- **Exercise description**: Please transcribe the data that follows exactly, from its first line through the line that contains "ATOM 41 N N".

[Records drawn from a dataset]

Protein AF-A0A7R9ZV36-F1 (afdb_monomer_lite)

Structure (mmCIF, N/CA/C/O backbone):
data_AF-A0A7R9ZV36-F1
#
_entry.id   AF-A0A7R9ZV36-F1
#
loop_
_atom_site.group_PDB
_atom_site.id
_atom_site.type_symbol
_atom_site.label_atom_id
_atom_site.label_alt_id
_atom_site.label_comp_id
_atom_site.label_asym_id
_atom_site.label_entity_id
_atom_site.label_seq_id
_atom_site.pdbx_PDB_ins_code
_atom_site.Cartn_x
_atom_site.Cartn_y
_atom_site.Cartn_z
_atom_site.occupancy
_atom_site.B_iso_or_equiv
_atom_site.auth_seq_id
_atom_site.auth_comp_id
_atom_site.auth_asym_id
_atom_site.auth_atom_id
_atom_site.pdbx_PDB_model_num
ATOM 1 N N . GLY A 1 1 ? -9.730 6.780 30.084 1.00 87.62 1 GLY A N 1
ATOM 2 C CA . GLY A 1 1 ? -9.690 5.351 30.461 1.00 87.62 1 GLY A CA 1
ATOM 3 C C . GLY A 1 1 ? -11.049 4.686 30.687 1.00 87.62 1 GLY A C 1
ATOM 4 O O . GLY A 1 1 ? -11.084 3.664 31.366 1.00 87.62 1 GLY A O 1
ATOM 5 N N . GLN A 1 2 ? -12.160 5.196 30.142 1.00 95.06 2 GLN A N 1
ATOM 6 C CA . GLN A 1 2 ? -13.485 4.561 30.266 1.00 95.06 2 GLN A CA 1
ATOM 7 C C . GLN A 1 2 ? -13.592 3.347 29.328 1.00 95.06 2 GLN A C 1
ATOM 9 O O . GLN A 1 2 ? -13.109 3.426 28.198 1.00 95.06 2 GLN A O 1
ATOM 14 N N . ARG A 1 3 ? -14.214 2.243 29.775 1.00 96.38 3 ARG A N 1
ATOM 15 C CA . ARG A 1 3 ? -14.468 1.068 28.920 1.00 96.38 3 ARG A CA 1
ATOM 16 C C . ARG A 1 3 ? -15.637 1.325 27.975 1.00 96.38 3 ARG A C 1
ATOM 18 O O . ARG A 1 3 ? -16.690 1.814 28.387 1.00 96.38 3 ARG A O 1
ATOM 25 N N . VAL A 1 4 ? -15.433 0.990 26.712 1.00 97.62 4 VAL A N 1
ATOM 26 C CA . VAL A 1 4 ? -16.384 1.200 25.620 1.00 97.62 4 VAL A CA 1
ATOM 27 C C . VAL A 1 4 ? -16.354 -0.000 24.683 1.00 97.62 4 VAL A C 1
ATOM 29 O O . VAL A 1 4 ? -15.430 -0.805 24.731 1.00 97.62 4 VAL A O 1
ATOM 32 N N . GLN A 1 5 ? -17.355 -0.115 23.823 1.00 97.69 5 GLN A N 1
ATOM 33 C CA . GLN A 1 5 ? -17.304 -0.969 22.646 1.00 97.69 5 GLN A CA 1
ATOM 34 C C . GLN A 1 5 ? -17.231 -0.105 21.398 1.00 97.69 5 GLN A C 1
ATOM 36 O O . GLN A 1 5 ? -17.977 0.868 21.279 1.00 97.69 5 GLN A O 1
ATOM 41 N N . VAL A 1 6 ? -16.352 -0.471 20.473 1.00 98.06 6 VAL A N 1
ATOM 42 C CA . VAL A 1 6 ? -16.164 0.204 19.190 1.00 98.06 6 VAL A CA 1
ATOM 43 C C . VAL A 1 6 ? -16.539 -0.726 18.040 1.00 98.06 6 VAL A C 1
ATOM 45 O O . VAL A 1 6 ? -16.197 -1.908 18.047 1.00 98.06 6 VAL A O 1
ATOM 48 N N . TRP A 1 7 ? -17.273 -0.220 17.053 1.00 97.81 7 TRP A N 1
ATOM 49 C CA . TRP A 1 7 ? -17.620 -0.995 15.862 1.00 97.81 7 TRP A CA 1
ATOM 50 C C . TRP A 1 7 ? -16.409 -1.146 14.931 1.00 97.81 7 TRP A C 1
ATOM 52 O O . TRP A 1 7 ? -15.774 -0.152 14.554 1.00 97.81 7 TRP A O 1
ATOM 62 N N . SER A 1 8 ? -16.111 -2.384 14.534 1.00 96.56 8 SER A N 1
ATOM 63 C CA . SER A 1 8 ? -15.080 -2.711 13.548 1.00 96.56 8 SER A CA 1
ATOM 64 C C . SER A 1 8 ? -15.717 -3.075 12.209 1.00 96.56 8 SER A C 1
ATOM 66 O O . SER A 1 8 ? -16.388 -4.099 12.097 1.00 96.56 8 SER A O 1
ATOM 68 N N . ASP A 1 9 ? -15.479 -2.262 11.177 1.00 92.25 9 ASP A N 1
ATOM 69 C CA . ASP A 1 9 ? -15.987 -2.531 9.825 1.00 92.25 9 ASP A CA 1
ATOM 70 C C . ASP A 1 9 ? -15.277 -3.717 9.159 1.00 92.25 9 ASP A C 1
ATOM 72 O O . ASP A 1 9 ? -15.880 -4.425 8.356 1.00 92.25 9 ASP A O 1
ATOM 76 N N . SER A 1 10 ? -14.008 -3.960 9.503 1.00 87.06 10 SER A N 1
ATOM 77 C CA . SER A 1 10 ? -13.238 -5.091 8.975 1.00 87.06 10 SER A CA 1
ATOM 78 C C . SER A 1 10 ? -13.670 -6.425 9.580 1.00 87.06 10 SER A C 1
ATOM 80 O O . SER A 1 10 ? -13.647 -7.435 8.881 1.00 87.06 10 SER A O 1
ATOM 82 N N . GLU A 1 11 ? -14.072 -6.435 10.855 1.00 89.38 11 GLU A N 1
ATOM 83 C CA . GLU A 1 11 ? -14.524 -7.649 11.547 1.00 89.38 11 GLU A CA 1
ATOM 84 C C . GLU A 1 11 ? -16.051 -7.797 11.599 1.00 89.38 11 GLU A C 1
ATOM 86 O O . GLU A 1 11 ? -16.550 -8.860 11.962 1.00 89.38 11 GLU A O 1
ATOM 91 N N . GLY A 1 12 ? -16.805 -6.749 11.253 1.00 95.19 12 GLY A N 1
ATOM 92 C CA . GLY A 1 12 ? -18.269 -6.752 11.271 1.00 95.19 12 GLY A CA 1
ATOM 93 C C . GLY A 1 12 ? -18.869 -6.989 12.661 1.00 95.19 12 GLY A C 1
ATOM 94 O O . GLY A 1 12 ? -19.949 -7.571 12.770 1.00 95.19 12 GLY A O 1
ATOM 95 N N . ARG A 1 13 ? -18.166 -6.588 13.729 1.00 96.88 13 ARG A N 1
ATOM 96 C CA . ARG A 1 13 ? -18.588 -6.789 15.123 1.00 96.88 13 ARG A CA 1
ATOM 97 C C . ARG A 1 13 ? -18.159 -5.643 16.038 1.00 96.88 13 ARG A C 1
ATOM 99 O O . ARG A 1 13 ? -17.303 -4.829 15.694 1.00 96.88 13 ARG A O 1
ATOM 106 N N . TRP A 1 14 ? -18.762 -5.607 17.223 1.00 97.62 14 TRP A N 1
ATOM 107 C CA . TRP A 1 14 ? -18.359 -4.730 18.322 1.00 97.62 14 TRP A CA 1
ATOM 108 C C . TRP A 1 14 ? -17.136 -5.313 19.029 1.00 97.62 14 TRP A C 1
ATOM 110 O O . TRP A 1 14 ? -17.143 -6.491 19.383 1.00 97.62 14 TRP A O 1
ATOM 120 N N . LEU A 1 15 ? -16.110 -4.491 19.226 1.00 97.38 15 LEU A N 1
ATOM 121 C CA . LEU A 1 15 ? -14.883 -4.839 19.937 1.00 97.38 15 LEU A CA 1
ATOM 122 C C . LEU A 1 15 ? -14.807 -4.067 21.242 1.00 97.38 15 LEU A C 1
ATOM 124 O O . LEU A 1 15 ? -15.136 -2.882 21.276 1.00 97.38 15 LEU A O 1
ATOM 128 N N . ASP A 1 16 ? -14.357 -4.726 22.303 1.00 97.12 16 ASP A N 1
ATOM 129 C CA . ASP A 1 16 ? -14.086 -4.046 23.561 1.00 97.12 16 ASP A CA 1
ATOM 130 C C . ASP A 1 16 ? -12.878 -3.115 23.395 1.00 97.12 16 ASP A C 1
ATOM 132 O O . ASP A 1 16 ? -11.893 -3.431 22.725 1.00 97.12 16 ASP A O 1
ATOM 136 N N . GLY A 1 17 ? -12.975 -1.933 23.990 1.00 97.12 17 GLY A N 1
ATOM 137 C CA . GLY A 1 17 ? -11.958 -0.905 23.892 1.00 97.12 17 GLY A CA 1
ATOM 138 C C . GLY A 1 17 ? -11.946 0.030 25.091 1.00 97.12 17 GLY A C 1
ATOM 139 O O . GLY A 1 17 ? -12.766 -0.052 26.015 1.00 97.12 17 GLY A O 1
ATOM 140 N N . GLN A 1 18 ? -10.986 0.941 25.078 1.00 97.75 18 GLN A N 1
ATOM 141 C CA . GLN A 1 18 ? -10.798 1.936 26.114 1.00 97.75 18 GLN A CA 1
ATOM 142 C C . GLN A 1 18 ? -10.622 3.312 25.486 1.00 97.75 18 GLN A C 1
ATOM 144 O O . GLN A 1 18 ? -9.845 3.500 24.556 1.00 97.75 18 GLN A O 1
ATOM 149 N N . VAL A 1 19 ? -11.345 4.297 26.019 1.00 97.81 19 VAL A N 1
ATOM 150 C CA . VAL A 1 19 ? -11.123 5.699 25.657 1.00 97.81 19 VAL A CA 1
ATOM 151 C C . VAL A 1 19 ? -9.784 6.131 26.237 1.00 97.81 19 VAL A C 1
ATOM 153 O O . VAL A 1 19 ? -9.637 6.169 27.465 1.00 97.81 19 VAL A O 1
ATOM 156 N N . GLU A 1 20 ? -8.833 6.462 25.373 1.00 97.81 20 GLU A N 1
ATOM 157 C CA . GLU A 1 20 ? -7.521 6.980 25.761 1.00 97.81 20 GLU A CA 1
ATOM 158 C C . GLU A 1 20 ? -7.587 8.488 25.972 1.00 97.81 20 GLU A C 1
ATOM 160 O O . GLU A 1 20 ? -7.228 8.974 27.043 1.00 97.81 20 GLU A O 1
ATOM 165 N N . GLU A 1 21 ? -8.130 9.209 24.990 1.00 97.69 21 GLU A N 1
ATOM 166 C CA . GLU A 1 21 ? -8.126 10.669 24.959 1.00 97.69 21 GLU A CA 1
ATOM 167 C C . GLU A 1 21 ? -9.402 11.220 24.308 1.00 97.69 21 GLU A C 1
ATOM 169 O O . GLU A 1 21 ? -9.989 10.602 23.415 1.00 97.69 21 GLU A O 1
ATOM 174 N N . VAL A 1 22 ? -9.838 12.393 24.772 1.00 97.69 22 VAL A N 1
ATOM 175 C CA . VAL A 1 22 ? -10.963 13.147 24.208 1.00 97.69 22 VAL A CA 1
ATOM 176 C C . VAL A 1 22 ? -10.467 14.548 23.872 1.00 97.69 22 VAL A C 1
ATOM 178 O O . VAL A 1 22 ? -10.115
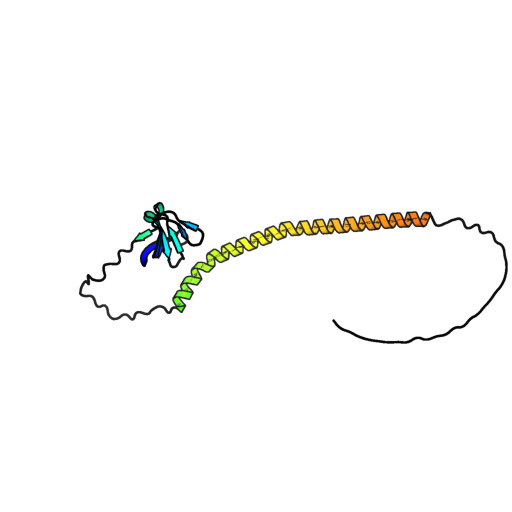 15.315 24.765 1.00 97.69 22 VAL A O 1
ATOM 181 N N . TYR A 1 23 ? -10.462 14.890 22.589 1.00 97.75 23 TYR A N 1
ATOM 182 C CA . TYR A 1 23 ? -9.995 16.179 22.086 1.00 97.75 23 TYR A CA 1
ATOM 183 C C . TYR A 1 23 ? -11.116 17.213 22.173 1.00 97.75 23 TYR A C 1
ATOM 185 O O . TYR A 1 23 ? -11.816 17.454 21.193 1.00 97.75 23 TYR A O 1
ATOM 193 N N . THR A 1 24 ? -11.323 17.828 23.338 1.00 97.81 24 THR A N 1
ATOM 194 C CA . THR A 1 24 ? -12.427 18.784 23.554 1.00 97.81 24 THR A CA 1
ATOM 195 C C . THR A 1 24 ? -12.366 19.999 22.630 1.00 97.81 24 THR A C 1
ATOM 197 O O . THR A 1 24 ? -13.391 20.375 22.071 1.00 97.81 24 THR A O 1
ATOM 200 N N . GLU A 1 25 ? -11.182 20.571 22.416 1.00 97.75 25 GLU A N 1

- **Problem solution**:
Protein AF-A0A7R9ZV36-F1 (afdb_monomer_lite)

Structure (mmCIF, N/CA/C/O backbone):
data_AF-A0A7R9ZV36-F1
#
_entry.id   AF-A0A7R9ZV36-F1
#
loop_
_atom_site.group_PDB
_atom_site.id
_atom_site.type_symbol
_atom_site.label_atom_id
_atom_site.label_alt_id
_atom_site.label_comp_id
_atom_site.label_asym_id
_atom_site.label_entity_id
_atom_site.label_seq_id
_atom_site.pdbx_PDB_ins_code
_atom_site.Cartn_x
_atom_site.Cartn_y
_atom_site.Cartn_z
_atom_site.occupancy
_atom_site.B_iso_or_equiv
_atom_site.auth_seq_id
_atom_site.auth_comp_id
_atom_site.auth_asym_id
_atom_site.auth_atom_id
_atom_site.pdbx_PDB_model_num
ATOM 1 N N . GLY A 1 1 ? -9.730 6.780 30.084 1.00 87.62 1 GLY A N 1
ATOM 2 C CA . GLY A 1 1 ? -9.690 5.351 30.461 1.00 87.62 1 GLY A CA 1
ATOM 3 C C . GLY A 1 1 ? -11.049 4.686 30.687 1.00 87.62 1 GLY A C 1
ATOM 4 O O . GLY A 1 1 ? -11.084 3.664 31.366 1.00 87.62 1 GLY A O 1
ATOM 5 N N . GLN A 1 2 ? -12.160 5.196 30.142 1.00 95.06 2 GLN A N 1
ATOM 6 C CA . GLN A 1 2 ? -13.485 4.561 30.266 1.00 95.06 2 GLN A CA 1
ATOM 7 C C . GLN A 1 2 ? -13.592 3.347 29.328 1.00 95.06 2 GLN A C 1
ATOM 9 O O . GLN A 1 2 ? -13.109 3.426 28.198 1.00 95.06 2 GLN A O 1
ATOM 14 N N . ARG A 1 3 ? -14.214 2.243 29.775 1.00 96.38 3 ARG A N 1
ATOM 15 C CA . ARG A 1 3 ? -14.468 1.068 28.920 1.00 96.38 3 ARG A CA 1
ATOM 16 C C . ARG A 1 3 ? -15.637 1.325 27.975 1.00 96.38 3 ARG A C 1
ATOM 18 O O . ARG A 1 3 ? -16.690 1.814 28.387 1.00 96.38 3 ARG A O 1
ATOM 25 N N . VAL A 1 4 ? -15.433 0.990 26.712 1.00 97.62 4 VAL A N 1
ATOM 26 C CA . VAL A 1 4 ? -16.384 1.200 25.620 1.00 97.62 4 VAL A CA 1
ATOM 27 C C . VAL A 1 4 ? -16.354 -0.000 24.683 1.00 97.62 4 VAL A C 1
ATOM 29 O O . VAL A 1 4 ? -15.430 -0.805 24.731 1.00 97.62 4 VAL A O 1
ATOM 32 N N . GLN A 1 5 ? -17.355 -0.115 23.823 1.00 97.69 5 GLN A N 1
ATOM 33 C CA . GLN A 1 5 ? -17.304 -0.969 22.646 1.00 97.69 5 GLN A CA 1
ATOM 34 C C . GLN A 1 5 ? -17.231 -0.105 21.398 1.00 97.69 5 GLN A C 1
ATOM 36 O O . GLN A 1 5 ? -17.977 0.868 21.279 1.00 97.69 5 GLN A O 1
ATOM 41 N N . VAL A 1 6 ? -16.352 -0.471 20.473 1.00 98.06 6 VAL A N 1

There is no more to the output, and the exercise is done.